West Mall (威城 (Wēi Chéng)) is a shopping centre located in Bukit Batok, Singapore, next to Bukit Batok MRT station.

==Background==
West Mall was opened in 1998. It consists of eight storeys, for a total gross floor area of 204900 sqft, and sitting on a land area of 106000 sqft. West Mall houses a mix of retailers, such as fashion and accessory vendors, jewellery retailers, gifts and specialty stores, telcos, cafes and restaurants, a food court, a post office, a community library, a music school, electrical and household stores and a supermarket. The mall also has a carpark occupying two basement levels.

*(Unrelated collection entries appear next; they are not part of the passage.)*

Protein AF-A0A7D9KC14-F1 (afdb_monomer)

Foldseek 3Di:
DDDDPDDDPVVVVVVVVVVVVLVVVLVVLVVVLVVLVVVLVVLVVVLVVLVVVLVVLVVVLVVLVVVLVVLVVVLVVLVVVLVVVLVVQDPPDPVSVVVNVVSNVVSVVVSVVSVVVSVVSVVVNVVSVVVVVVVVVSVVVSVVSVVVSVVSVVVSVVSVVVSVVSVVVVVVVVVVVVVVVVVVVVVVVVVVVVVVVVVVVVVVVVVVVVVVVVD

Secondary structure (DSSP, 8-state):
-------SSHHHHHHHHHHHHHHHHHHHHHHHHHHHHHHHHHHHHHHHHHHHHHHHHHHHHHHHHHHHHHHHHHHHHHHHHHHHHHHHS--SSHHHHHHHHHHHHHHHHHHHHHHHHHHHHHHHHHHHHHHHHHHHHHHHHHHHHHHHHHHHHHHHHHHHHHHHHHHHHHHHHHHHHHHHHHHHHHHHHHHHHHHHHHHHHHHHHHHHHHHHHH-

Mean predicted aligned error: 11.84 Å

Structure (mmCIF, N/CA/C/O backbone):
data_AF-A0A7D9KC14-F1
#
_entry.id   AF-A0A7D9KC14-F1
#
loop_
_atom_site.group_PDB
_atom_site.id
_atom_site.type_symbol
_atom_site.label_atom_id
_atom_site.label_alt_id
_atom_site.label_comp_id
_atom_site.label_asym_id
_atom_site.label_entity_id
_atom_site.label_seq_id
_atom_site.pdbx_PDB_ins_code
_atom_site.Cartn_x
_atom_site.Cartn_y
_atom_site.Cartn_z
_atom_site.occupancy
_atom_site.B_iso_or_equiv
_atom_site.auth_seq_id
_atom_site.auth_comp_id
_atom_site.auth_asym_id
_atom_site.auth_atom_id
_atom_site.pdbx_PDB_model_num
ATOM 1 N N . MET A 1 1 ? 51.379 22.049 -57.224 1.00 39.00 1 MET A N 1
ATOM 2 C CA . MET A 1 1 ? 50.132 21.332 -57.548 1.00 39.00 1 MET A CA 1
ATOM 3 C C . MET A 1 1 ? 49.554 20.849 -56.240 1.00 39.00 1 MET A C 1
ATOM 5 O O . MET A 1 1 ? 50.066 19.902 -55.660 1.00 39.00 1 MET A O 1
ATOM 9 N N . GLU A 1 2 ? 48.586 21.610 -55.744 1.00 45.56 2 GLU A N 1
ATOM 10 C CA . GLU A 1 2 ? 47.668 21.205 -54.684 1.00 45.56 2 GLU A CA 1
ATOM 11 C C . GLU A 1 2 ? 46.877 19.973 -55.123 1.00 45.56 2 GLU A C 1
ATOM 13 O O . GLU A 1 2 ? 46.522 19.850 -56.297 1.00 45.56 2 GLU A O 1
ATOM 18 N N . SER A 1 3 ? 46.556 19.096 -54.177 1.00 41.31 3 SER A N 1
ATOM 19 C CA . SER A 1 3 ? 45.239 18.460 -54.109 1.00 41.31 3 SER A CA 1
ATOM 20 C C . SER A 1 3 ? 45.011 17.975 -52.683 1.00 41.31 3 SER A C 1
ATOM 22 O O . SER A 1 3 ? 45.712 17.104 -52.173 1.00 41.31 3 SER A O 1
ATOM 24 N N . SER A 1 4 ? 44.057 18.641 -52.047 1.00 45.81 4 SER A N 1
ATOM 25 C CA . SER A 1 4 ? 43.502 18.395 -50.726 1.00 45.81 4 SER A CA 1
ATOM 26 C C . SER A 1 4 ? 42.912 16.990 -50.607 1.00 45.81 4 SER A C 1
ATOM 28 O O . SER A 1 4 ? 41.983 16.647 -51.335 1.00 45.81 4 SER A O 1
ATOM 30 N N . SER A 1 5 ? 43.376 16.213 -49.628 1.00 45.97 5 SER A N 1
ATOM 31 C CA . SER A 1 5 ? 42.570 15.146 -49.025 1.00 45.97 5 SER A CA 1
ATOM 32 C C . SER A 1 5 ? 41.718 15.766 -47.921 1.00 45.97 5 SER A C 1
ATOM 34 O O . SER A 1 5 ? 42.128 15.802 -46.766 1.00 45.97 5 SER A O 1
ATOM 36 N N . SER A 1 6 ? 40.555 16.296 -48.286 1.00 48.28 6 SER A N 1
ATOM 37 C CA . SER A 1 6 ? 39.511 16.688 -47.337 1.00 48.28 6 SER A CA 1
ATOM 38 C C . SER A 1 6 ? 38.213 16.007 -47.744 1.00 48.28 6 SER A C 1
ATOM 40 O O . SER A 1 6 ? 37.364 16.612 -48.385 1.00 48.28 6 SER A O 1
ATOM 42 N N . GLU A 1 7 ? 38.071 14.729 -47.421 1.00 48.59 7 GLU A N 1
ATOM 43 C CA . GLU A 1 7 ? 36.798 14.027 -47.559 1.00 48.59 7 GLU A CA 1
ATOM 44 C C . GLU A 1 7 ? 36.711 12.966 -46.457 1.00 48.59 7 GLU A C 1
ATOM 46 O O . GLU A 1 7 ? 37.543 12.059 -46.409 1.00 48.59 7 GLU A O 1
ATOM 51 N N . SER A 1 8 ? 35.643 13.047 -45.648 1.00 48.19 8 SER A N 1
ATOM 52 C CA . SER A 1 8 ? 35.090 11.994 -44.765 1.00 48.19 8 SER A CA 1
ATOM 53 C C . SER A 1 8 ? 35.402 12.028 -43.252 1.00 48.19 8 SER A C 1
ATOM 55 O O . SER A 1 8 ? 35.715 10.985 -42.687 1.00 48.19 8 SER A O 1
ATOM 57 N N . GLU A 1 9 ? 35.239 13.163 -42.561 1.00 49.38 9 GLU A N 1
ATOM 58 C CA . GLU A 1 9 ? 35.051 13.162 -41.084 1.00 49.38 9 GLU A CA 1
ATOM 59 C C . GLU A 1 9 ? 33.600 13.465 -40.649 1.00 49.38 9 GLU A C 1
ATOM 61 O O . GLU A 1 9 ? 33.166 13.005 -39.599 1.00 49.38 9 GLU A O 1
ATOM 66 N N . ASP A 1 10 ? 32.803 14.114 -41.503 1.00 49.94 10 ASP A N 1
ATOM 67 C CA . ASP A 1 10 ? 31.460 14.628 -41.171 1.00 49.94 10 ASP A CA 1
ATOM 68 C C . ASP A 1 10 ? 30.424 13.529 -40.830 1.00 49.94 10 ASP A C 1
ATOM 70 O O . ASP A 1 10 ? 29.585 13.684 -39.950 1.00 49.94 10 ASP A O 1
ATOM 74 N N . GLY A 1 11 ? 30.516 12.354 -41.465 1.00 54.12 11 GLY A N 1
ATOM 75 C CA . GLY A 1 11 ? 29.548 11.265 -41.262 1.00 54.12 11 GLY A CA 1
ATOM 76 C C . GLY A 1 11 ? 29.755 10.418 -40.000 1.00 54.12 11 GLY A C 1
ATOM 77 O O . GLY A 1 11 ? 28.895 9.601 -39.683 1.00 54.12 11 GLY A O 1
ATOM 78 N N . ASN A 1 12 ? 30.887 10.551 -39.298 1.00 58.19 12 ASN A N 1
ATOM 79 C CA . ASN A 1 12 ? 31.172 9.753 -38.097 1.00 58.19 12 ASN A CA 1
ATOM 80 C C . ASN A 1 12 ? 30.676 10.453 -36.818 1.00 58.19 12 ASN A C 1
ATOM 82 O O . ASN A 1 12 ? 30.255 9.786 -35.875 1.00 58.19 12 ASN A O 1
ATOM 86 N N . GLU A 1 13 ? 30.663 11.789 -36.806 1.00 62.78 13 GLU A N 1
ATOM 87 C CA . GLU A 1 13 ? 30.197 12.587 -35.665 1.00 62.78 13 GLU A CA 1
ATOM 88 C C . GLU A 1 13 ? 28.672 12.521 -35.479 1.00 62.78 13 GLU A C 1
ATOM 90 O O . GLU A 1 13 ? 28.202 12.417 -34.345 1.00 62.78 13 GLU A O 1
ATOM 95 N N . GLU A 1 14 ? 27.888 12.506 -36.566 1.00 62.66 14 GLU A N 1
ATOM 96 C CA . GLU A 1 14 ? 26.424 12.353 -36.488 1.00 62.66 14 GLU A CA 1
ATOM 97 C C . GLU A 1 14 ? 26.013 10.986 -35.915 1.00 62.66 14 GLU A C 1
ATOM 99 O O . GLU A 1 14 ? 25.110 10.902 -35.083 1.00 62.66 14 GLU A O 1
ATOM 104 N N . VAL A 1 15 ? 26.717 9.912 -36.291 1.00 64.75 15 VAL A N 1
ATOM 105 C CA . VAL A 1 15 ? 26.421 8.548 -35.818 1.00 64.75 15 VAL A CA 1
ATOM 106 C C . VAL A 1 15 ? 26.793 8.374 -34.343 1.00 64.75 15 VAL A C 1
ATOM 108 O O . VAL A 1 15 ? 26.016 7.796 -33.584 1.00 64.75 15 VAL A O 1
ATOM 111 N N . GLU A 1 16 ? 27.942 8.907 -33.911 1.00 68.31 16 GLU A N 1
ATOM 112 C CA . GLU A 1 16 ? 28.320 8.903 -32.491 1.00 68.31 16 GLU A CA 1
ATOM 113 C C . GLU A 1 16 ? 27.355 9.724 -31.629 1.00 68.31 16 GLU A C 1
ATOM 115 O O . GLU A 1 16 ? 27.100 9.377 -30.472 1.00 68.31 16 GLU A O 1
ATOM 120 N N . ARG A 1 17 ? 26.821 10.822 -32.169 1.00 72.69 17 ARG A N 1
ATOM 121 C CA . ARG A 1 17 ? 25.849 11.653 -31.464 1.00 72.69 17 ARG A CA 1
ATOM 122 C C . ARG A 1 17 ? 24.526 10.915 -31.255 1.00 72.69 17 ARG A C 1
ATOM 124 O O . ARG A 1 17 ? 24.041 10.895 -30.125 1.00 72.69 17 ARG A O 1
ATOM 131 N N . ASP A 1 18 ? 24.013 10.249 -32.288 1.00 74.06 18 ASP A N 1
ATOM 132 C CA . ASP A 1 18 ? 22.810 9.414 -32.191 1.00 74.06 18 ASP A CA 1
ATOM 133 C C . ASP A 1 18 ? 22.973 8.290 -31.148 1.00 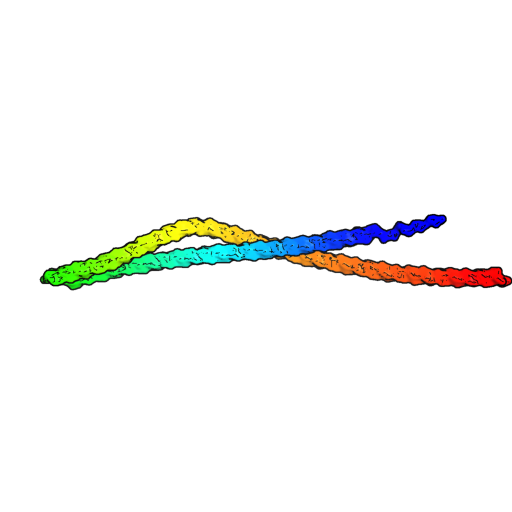74.06 18 ASP A C 1
ATOM 135 O O . ASP A 1 18 ? 22.064 8.032 -30.363 1.00 74.06 18 ASP A O 1
ATOM 139 N N . GLU A 1 19 ? 24.140 7.636 -31.081 1.00 74.44 19 GLU A N 1
ATOM 140 C CA . GLU A 1 19 ? 24.414 6.574 -30.091 1.00 74.44 19 GLU A CA 1
ATOM 141 C C . GLU A 1 19 ? 24.459 7.089 -28.651 1.00 74.44 19 GLU A C 1
ATOM 143 O O . GLU A 1 19 ? 24.012 6.411 -27.720 1.00 74.44 19 GLU A O 1
ATOM 148 N N . ARG A 1 20 ? 24.996 8.294 -28.444 1.00 78.12 20 ARG A N 1
ATOM 149 C CA . ARG A 1 20 ? 25.009 8.932 -27.121 1.00 78.12 20 ARG A CA 1
ATOM 150 C C . ARG A 1 20 ? 23.605 9.335 -26.687 1.00 78.12 20 ARG A C 1
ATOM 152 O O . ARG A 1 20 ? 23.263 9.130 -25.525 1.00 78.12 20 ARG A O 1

In February 2025, Cathay Cineplexes closed its cinema in West Mall, citing the expiry of its lease, and with mutual consent with the landlord.

===Renovation===
West Mall underwent renovation works starting from the first half of 2023, aimed at revitalising its offerings to create a more community-centric and vibrant retail destination. The first enhancement, a new plaza for events and gatherings, was completed in June 2025, providing the mall sheltered access from Bukit Batok MRT Station. 22,000 sq ft of basement carpark space was also converted into retail space, featuring more than 20 new food and beverage and retail shops in Basement 1. The Bukit Batok Library was also revamped and doubled in size, reopening in March 2026.